Joe Bryant Jr.

No. 23 – BK Pardubice
- Position: Point guard / shooting guard
- League: NBL Czech Republic

Personal information
- Born: March 5, 2000 (age 26)
- Listed height: 6 ft 0 in (1.83 m)
- Listed weight: 220 lb (100 kg)

Career information
- High school: Lake Taylor (Norfolk, Virginia)
- College: Norfolk State (2018–2023)
- NBA draft: 2023: undrafted
- Playing career: 2023–present

Career history
- 2023–2024: Śląsk Wrocław
- 2024–2025: Psychiko
- 2025–present: BK Pardubice

Career highlights
- Czech NBL Player of the Year (2026); Czech NBL Import Player of the Year (2026); Czech NBL Guard of the Year (2026); All-Czech NBL First Team (2026); Greek Elite League MVP (2025); All-Greek Elite League Team (2025); Greek Elite League Top Scorer (2025); Greek Elite League steals leader (2025); 2× MEAC Player of the Year (2022, 2023); 2× First-team All-MEAC (2022, 2023); 2× MEAC tournament MVP (2021, 2022);

= Joe Bryant Jr. =

American basketball player (born 2000)

Jamonda Roshawn Bryant Jr. (born March 5, 2000) is an American professional basketball player for Psychiko of the Greek A2 Basket League.

==High school career==
Bryant attended Lake Taylor High School in Norfolk, Virginia, where one of his teammates was Dereon Seabron. Bryant was a two-time First Team All-Tidewater pick who led Lake Taylor to a state title as a senior. He committed to play college basketball at Norfolk State.

==College career==
Bryant finished second on the team in scoring during his sophomore year with 12.0 points per game while also tallying 3.8 rebounds, 2.1 assists and 1.8 steals per game. He averaged 11.1 points and 4.2 rebounds per game as a junior.

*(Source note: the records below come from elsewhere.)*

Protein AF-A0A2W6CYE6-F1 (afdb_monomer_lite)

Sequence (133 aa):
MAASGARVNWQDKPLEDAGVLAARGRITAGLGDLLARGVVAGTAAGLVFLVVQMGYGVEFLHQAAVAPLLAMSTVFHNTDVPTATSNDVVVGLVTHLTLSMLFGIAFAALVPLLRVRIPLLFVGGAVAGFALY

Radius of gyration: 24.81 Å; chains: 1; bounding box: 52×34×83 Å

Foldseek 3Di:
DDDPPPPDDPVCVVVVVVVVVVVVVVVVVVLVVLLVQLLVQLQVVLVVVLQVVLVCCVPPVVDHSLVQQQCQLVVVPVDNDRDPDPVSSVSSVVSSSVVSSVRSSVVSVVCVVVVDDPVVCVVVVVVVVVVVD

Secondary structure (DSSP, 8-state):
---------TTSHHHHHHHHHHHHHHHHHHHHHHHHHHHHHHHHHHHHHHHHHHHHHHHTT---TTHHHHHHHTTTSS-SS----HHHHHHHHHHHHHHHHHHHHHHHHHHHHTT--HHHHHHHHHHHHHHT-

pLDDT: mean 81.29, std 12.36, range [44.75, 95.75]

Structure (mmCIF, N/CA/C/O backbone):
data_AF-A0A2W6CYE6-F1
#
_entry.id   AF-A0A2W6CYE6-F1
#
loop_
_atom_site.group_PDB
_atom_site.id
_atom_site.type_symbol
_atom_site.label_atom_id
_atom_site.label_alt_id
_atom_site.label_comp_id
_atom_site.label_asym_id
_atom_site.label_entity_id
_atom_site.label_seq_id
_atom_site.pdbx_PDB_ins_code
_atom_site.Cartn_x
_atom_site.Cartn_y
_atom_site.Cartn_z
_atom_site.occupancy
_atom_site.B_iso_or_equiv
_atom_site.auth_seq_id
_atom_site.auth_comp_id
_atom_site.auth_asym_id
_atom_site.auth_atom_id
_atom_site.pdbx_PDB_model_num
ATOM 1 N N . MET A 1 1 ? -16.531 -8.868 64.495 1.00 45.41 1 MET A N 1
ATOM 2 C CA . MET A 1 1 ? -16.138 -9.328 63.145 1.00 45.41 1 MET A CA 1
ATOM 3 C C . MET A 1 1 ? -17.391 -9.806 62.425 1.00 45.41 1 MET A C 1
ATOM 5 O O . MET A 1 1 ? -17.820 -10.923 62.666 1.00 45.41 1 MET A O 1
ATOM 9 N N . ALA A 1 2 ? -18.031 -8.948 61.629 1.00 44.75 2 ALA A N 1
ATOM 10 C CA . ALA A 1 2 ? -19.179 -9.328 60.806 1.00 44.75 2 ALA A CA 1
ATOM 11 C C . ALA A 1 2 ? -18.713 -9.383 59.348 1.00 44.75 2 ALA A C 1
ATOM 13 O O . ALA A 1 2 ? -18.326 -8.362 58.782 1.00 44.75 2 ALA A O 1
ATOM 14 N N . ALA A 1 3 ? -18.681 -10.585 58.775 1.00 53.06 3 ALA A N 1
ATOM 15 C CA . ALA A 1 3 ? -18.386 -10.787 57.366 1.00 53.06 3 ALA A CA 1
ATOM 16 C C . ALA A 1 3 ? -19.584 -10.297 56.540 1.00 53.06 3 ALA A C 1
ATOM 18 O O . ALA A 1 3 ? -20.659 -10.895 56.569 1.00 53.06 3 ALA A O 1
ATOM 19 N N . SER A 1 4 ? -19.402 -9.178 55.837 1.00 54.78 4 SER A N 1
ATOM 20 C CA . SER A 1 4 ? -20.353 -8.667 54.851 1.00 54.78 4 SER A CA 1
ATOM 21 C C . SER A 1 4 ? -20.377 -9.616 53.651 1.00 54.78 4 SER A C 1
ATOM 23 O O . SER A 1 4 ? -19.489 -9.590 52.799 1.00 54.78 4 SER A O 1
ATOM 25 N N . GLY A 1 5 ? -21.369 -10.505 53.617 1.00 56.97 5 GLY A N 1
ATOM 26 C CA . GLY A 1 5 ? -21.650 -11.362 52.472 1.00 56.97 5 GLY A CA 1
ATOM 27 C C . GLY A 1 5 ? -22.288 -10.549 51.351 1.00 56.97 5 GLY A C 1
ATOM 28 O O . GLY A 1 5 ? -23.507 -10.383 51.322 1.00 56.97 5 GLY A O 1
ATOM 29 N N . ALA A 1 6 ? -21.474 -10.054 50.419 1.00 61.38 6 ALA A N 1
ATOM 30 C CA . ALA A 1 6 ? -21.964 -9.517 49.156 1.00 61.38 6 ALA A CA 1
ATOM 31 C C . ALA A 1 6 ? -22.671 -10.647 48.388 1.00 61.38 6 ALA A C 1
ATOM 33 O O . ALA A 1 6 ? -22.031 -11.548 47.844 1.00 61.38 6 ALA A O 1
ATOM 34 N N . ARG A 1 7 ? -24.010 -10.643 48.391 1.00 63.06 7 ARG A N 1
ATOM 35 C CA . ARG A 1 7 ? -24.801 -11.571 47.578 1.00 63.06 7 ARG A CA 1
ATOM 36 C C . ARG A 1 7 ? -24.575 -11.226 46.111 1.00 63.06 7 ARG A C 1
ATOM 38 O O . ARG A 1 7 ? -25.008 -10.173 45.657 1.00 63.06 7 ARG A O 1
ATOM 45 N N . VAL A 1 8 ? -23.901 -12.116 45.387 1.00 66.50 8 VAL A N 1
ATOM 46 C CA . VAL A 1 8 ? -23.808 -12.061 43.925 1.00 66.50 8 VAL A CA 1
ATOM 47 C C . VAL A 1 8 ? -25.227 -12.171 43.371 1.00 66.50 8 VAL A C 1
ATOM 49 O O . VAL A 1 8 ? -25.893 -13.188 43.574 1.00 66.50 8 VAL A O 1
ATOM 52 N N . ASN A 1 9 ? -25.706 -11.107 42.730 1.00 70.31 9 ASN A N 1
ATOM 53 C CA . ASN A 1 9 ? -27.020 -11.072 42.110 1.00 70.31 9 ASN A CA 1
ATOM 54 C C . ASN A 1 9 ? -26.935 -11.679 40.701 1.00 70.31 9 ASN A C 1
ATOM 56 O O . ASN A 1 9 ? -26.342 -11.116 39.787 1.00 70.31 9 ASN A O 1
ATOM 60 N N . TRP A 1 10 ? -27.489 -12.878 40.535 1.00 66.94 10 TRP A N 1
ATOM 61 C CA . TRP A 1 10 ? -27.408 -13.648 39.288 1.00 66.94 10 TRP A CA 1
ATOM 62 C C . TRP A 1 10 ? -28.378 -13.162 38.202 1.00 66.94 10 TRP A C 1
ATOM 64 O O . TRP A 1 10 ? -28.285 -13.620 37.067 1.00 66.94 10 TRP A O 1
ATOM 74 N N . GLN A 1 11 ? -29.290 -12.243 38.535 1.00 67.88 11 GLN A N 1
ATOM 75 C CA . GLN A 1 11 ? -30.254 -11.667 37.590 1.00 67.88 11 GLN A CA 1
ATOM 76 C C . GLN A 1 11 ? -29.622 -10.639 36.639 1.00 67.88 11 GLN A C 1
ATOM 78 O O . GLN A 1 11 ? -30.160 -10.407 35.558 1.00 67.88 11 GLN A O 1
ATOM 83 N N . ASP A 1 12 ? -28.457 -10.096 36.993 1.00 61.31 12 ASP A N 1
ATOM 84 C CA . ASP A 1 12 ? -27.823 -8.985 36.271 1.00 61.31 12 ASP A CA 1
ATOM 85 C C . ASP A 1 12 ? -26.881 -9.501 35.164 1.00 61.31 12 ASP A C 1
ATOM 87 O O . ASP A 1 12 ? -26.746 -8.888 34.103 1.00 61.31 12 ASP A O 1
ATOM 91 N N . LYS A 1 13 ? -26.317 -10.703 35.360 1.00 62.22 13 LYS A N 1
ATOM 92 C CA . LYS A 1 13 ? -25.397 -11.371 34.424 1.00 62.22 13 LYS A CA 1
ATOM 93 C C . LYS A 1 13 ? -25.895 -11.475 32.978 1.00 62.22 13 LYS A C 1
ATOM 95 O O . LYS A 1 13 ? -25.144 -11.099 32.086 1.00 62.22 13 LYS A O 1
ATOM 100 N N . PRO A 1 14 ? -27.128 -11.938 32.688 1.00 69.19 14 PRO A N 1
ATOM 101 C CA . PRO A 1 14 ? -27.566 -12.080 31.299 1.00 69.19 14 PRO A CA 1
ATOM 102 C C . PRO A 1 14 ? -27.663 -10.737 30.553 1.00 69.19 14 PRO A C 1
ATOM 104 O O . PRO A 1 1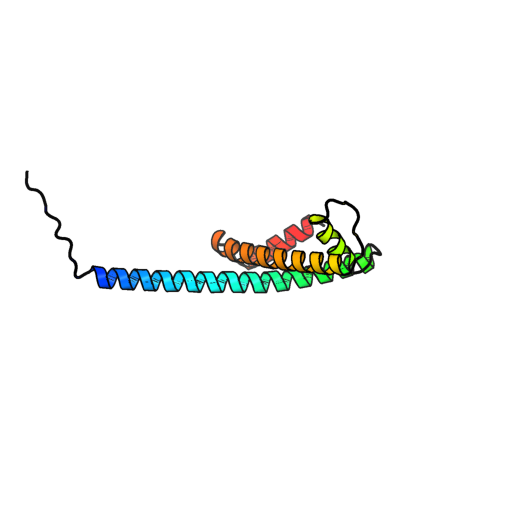4 ? -27.494 -10.705 29.334 1.00 69.19 14 PRO A O 1
ATOM 107 N N . LEU A 1 15 ? -27.893 -9.626 31.263 1.00 66.69 15 LEU A N 1
ATOM 108 C CA . LEU A 1 15 ? -27.908 -8.281 30.678 1.00 66.69 15 LEU A CA 1
ATOM 109 C C . LEU A 1 15 ? -26.484 -7.754 30.438 1.00 66.69 15 LEU A C 1
ATOM 111 O O . LEU A 1 15 ? -26.215 -7.164 29.389 1.00 66.69 15 LEU A O 1
ATOM 115 N N . GLU A 1 16 ? -25.564 -8.006 31.372 1.00 73.50 16 GLU A N 1
ATOM 116 C CA . GLU A 1 16 ? -24.137 -7.690 31.225 1.00 73.50 16 GLU A CA 1
ATOM 117 C C . GLU A 1 16 ? -23.508 -8.468 30.059 1.00 73.50 16 GLU A C 1
ATOM 119 O O . GLU A 1 16 ? -22.834 -7.882 29.208 1.00 73.50 16 GLU A O 1
ATOM 124 N N . ASP A 1 17 ? -23.805 -9.764 29.953 1.00 80.31 17 ASP A N 1
ATOM 125 C CA . ASP A 1 17 ? -23.307 -10.643 28.894 1.00 80.31 17 ASP A CA 1
ATOM 126 C C . ASP A 1 17 ? -23.814 -10.200 27.512 1.00 80.31 17 ASP A C 1
ATOM 128 O O . ASP A 1 17 ? -23.036 -10.112 26.556 1.00 80.31 17 ASP A O 1
ATOM 132 N N . ALA A 1 18 ? -25.096 -9.832 27.401 1.00 79.62 18 ALA A N 1
ATOM 133 C CA . ALA A 1 18 ? -25.662 -9.286 26.168 1.00 79.62 18 ALA A CA 1
ATOM 134 C C . ALA A 1 18 ? -24.985 -7.963 25.759 1.00 79.62 18 ALA A C 1
ATOM 136 O O . ALA A 1 18 ? -24.664 -7.758 24.583 1.00 79.62 18 ALA A O 1
ATOM 137 N N . GLY A 1 19 ? -24.710 -7.083 26.728 1.00 81.00 19 GLY A N 1
ATOM 138 C CA . GLY A 1 19 ? -23.988 -5.830 26.508 1.00 81.00 19 GLY A CA 1
ATOM 139 C C . GLY A 1 19 ? -22.554 -6.046 26.016 1.00 81.00 19 GLY A C 1
ATOM 140 O O . GLY A 1 19 ? -22.125 -5.406 25.050 1.00 81.00 19 GLY A O 1
ATOM 141 N N . VAL A 1 20 ? -21.826 -6.985 26.628 1.00 84.19 20 VAL A N 1
ATOM 142 C CA . VAL A 1 20 ? -20.447 -7.343 26.255 1.00 84.19 20 VAL A CA 1
ATOM 143 C C . VAL A 1 20 ? -20.394 -7.983 24.866 1.00 84.19 20 VAL A C 1
ATOM 145 O O . VAL A 1 20 ? -19.530 -7.625 24.062 1.00 84.19 20 VAL A O 1
ATOM 148 N N . LEU A 1 21 ? -21.325 -8.882 24.536 1.00 85.75 21 LEU A N 1
ATOM 149 C CA . LEU A 1 21 ? -21.412 -9.505 23.211 1.00 85.75 21 LEU A CA 1
ATOM 150 C C . LEU A 1 21 ? -21.720 -8.473 22.119 1.00 85.75 21 LEU A C 1
ATOM 152 O O . LEU A 1 21 ? -21.054 -8.454 21.082 1.00 85.75 21 LEU A O 1
ATOM 156 N N . ALA A 1 22 ? -22.657 -7.557 22.373 1.00 84.94 22 ALA A N 1
ATOM 157 C CA . ALA A 1 22 ? -22.974 -6.477 21.445 1.00 84.94 22 ALA A CA 1
ATOM 158 C C . ALA A 1 22 ? -21.791 -5.509 21.254 1.00 84.94 22 ALA A C 1
ATOM 160 O O . ALA A 1 22 ? -21.518 -5.069 20.135 1.00 84.94 22 ALA A O 1
ATOM 161 N N . ALA A 1 23 ? -21.053 -5.192 22.324 1.00 83.94 23 ALA A N 1
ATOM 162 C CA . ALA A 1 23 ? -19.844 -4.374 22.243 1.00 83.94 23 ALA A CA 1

As a senior at Norfolk State, Bryant averaged 16.7 points, 5.1 rebounds and 3.2 assists per game. He shot 91.5 percent from the foul line, setting the Norfolk State record. Bryant was named Mid-Eastern Athletic Conference Player of the Year as well as conference tournament MVP. Following the season, he decided to return for his additional season of eligibility. As a redshirt senior in 2022–23, Bryant repeated as the MEAC's Player of the Year and MEAC Tournament MVP. He became the first player to win the award in back-to-back seasons since Delaware State's Jahsha Bluntt (2006, 2007).

==Professional career==
Bryant did not get selected in the ensuing 2023 NBA draft. In August 2023, he signed his first professional basketball contract, joining the Polish Basketball League (PLK) for Śląsk Wrocław's second-division team. Two months later he was called up to Śląsk Wrocław's primary roster, making his debut in the EuroCup with two points and one rebound in eight minutes of action against Cluj-Napoca.

==Personal life==
Bryant's mother Helen Holloway played basketball at Penn State. She was named Atlantic 10 Freshman of the Year and helped lead the Nittany Lions to four straight NCAA Tournaments. Bryant has a younger sister, Jada.